▼▼▼

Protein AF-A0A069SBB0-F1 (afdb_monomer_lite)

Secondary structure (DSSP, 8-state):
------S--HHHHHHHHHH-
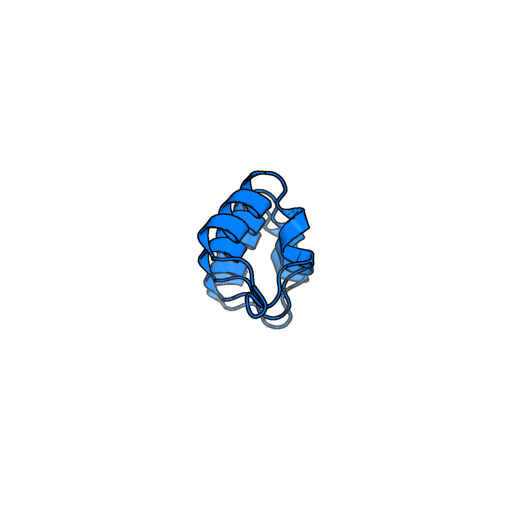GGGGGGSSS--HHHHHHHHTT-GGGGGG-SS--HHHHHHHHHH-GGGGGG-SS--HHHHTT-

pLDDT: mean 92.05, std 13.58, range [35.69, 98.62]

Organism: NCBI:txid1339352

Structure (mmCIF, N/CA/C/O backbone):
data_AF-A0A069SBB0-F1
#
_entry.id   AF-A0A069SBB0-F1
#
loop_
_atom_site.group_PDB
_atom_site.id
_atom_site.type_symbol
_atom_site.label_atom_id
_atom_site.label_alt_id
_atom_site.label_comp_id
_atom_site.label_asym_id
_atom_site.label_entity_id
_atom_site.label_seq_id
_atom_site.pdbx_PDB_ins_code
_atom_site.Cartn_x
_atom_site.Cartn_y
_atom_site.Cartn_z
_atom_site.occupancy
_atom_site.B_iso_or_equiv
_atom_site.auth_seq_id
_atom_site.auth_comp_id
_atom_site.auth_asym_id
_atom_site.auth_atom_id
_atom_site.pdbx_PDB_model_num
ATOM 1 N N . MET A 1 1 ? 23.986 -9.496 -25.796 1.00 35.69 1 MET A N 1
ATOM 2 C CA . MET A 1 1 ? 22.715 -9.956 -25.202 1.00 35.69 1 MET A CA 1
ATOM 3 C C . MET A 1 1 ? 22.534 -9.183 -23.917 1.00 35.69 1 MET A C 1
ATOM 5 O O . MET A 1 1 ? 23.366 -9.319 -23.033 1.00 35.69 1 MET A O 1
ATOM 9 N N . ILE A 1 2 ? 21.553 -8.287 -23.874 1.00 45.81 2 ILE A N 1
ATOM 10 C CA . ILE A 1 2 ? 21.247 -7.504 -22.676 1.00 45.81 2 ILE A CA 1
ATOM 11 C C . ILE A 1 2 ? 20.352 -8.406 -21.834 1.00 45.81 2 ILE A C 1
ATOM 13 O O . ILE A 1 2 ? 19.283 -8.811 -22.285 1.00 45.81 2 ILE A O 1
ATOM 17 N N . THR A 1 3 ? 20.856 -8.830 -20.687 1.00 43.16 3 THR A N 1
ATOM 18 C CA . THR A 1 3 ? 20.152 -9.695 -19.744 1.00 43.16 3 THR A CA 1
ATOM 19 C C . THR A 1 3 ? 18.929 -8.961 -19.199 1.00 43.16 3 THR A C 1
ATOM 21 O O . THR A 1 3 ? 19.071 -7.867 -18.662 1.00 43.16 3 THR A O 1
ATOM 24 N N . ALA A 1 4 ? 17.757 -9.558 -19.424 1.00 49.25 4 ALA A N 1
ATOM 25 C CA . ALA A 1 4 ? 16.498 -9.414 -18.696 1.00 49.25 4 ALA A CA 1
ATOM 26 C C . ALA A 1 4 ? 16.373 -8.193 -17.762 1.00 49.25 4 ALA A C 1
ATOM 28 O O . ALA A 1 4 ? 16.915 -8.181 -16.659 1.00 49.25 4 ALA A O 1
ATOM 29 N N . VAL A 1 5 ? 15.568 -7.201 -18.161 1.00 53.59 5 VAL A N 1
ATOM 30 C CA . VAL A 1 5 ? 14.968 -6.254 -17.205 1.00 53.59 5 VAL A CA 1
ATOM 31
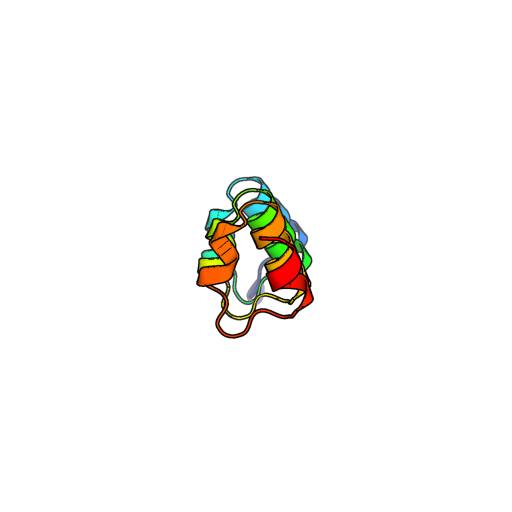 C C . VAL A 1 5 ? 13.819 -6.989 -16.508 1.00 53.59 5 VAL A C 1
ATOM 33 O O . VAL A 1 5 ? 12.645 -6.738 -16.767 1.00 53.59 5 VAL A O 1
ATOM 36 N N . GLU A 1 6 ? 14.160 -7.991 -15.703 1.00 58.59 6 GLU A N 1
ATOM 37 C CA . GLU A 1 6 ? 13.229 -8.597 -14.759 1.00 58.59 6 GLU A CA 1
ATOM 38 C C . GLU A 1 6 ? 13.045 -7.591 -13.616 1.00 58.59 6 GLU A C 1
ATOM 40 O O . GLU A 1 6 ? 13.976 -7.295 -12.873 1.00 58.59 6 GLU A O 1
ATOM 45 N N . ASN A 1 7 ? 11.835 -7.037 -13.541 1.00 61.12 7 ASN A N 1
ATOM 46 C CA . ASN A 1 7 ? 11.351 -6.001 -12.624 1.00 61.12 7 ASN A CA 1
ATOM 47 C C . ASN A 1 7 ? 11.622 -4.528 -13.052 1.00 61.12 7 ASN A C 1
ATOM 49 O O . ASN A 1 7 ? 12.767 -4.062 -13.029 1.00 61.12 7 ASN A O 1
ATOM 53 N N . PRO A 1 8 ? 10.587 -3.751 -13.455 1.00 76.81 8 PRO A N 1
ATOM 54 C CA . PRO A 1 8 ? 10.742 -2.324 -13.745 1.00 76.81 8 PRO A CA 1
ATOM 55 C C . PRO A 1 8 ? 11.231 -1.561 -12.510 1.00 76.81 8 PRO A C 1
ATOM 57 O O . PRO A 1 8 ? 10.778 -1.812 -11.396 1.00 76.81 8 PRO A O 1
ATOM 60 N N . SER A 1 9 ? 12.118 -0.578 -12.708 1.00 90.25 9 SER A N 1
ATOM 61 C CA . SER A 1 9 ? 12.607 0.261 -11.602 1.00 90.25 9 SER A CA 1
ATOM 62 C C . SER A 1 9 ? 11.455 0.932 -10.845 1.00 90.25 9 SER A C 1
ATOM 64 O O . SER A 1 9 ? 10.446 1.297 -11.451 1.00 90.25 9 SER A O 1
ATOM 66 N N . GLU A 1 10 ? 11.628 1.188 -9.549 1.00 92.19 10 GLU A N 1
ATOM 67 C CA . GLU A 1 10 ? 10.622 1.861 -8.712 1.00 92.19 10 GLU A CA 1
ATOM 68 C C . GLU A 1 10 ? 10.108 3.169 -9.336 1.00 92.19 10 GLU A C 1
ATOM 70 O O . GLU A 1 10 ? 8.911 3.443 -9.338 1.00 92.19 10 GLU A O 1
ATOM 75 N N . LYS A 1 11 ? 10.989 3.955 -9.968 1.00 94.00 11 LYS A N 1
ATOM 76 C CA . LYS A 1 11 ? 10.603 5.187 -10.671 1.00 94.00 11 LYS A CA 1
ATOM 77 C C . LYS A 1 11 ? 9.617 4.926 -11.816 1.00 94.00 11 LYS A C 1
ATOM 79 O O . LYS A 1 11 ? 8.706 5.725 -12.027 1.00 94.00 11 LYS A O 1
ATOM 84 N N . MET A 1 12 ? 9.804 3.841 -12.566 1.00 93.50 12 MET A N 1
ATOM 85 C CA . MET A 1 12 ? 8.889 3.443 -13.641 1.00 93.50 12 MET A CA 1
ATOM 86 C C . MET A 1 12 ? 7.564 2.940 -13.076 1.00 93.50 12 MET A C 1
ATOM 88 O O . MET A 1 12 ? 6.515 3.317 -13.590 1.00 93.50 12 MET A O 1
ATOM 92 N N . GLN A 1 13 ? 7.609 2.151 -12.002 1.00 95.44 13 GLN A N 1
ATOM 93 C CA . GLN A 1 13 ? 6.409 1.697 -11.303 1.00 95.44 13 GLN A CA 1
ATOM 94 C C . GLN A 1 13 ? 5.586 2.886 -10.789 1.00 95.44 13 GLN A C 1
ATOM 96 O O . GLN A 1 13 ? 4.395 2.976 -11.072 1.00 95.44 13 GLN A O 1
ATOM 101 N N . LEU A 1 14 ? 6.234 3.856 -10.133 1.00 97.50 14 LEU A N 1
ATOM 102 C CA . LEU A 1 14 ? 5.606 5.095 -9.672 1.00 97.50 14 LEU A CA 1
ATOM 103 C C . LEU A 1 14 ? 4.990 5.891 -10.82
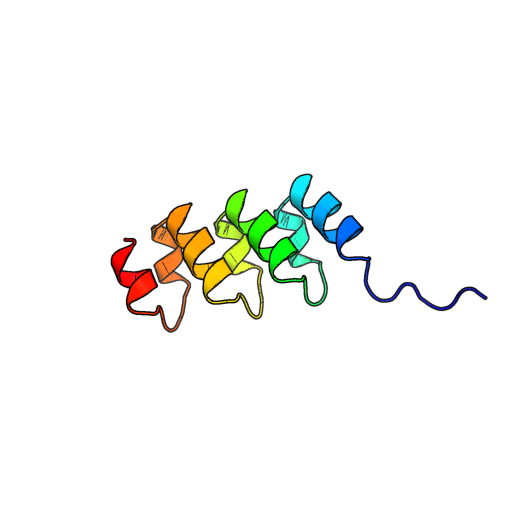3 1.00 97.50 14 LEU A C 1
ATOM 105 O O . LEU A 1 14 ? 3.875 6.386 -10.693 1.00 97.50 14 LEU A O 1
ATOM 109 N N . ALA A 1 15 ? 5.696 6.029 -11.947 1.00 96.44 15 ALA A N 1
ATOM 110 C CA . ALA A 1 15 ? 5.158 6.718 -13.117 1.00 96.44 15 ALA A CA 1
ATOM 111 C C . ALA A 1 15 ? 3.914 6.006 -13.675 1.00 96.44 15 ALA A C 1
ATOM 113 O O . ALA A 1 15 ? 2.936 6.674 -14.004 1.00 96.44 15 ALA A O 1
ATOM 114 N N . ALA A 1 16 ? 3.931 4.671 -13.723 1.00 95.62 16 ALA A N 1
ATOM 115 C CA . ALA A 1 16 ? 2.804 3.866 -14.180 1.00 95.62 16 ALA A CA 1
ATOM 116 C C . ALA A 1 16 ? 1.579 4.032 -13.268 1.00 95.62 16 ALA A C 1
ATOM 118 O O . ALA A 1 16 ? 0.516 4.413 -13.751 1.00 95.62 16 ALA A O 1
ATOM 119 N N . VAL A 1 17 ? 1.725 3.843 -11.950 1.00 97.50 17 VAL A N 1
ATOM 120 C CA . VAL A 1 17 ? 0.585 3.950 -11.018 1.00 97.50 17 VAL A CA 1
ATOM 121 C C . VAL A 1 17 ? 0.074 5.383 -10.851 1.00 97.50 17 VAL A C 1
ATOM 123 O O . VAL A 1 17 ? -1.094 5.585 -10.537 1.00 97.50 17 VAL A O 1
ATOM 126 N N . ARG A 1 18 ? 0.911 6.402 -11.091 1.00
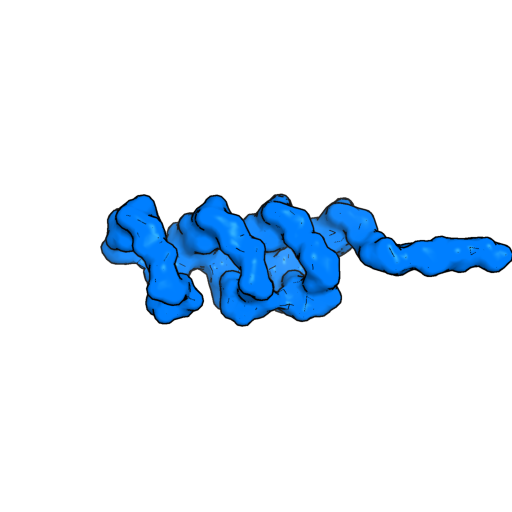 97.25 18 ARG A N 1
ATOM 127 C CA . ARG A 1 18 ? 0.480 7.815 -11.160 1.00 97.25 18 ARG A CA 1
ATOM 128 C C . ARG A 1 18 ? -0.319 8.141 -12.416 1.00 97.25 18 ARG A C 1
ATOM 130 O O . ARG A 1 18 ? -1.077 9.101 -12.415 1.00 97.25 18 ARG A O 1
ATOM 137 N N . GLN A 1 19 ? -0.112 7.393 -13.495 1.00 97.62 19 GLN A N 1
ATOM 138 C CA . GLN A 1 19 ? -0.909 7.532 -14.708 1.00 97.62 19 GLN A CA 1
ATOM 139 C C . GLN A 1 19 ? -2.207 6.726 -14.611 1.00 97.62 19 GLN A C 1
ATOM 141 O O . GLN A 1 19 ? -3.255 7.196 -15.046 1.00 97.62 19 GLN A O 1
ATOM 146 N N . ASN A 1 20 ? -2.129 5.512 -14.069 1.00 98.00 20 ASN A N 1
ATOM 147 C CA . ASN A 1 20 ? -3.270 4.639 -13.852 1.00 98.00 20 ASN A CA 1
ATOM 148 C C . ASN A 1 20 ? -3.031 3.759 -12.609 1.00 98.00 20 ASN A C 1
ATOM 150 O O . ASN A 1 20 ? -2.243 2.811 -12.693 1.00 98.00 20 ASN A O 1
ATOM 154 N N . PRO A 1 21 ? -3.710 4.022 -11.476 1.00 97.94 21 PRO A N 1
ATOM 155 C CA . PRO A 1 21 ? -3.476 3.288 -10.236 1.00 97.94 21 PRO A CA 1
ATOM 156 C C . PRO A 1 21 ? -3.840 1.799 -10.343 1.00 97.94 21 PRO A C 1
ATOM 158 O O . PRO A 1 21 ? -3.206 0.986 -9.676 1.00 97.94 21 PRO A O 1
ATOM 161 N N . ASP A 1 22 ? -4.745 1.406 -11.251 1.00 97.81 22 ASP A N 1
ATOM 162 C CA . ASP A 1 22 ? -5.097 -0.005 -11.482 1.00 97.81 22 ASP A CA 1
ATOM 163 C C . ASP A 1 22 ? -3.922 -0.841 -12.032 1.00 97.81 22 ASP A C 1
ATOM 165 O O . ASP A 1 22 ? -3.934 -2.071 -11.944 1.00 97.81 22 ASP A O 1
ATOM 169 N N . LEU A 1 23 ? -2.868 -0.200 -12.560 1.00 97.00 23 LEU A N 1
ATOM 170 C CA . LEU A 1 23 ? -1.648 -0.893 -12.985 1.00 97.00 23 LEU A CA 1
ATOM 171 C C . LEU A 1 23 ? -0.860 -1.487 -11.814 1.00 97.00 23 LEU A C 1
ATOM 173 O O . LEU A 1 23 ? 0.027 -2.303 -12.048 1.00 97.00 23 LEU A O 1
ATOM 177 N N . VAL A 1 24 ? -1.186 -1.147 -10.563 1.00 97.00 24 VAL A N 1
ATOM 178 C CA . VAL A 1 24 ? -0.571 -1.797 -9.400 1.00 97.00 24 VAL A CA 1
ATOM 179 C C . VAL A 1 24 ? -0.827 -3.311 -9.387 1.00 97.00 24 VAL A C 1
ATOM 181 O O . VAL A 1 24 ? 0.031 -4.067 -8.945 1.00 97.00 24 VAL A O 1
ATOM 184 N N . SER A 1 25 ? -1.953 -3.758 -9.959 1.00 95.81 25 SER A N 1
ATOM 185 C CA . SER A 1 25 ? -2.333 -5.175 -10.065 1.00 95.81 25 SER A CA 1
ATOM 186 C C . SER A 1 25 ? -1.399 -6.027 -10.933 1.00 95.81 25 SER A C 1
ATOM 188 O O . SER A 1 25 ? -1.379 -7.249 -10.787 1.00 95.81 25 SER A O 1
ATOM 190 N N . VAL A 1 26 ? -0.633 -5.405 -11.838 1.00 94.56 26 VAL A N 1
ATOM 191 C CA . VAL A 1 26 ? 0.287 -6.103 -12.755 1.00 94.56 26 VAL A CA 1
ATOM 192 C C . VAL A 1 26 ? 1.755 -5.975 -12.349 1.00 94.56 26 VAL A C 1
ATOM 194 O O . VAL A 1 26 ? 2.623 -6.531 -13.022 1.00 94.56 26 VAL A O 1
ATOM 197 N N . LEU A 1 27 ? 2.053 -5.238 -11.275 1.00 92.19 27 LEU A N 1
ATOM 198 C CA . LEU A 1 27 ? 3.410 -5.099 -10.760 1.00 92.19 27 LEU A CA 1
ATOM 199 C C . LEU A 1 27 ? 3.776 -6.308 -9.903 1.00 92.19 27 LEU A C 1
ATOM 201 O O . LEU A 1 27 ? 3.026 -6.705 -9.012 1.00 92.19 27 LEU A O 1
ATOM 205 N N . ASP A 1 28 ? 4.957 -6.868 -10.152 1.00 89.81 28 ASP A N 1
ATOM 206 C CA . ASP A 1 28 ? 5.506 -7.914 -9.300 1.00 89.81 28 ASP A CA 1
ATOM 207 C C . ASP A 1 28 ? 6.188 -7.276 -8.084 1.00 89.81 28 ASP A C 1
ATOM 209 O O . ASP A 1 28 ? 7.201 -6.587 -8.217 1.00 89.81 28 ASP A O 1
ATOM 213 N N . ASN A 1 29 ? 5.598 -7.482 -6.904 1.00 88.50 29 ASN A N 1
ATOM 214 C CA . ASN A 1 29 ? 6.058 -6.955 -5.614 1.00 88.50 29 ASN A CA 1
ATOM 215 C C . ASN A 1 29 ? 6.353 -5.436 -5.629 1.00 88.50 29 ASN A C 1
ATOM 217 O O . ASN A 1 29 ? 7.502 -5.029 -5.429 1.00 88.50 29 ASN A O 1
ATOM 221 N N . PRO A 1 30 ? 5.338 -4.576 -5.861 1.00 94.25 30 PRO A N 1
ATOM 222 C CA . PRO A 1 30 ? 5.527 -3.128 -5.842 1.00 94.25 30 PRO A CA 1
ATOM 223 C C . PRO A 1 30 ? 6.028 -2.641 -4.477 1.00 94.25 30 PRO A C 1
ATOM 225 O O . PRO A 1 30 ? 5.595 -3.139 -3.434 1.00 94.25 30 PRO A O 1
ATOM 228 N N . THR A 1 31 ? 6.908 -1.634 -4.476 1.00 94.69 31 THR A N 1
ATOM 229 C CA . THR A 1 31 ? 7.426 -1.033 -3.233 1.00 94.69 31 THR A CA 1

▲▲▲

• Exercise details: The output should be exactly the lines above from the line containing "ATOM 197 N N" to the line containing "ATOM 201 O O", inclusive, with no other lines.

• The completed task:
ATOM 197 N N . LEU A 1 27 ? 2.053 -5.238 -11.275 1.00 92.19 27 LEU A N 1
ATOM 198 C CA . LEU A 1 27 ? 3.410 -5.099 -10.760 1.00 92.19 27 LEU A CA 1
ATOM 199 C C . LEU A 1 27 ? 3.776 -6.308 -9.903 1.00 92.19 27 LEU A C 1
ATOM 201 O O . LEU A 1 27 ? 3.026 -6.705 -9.012 1.00 92.19 27 LEU A O 1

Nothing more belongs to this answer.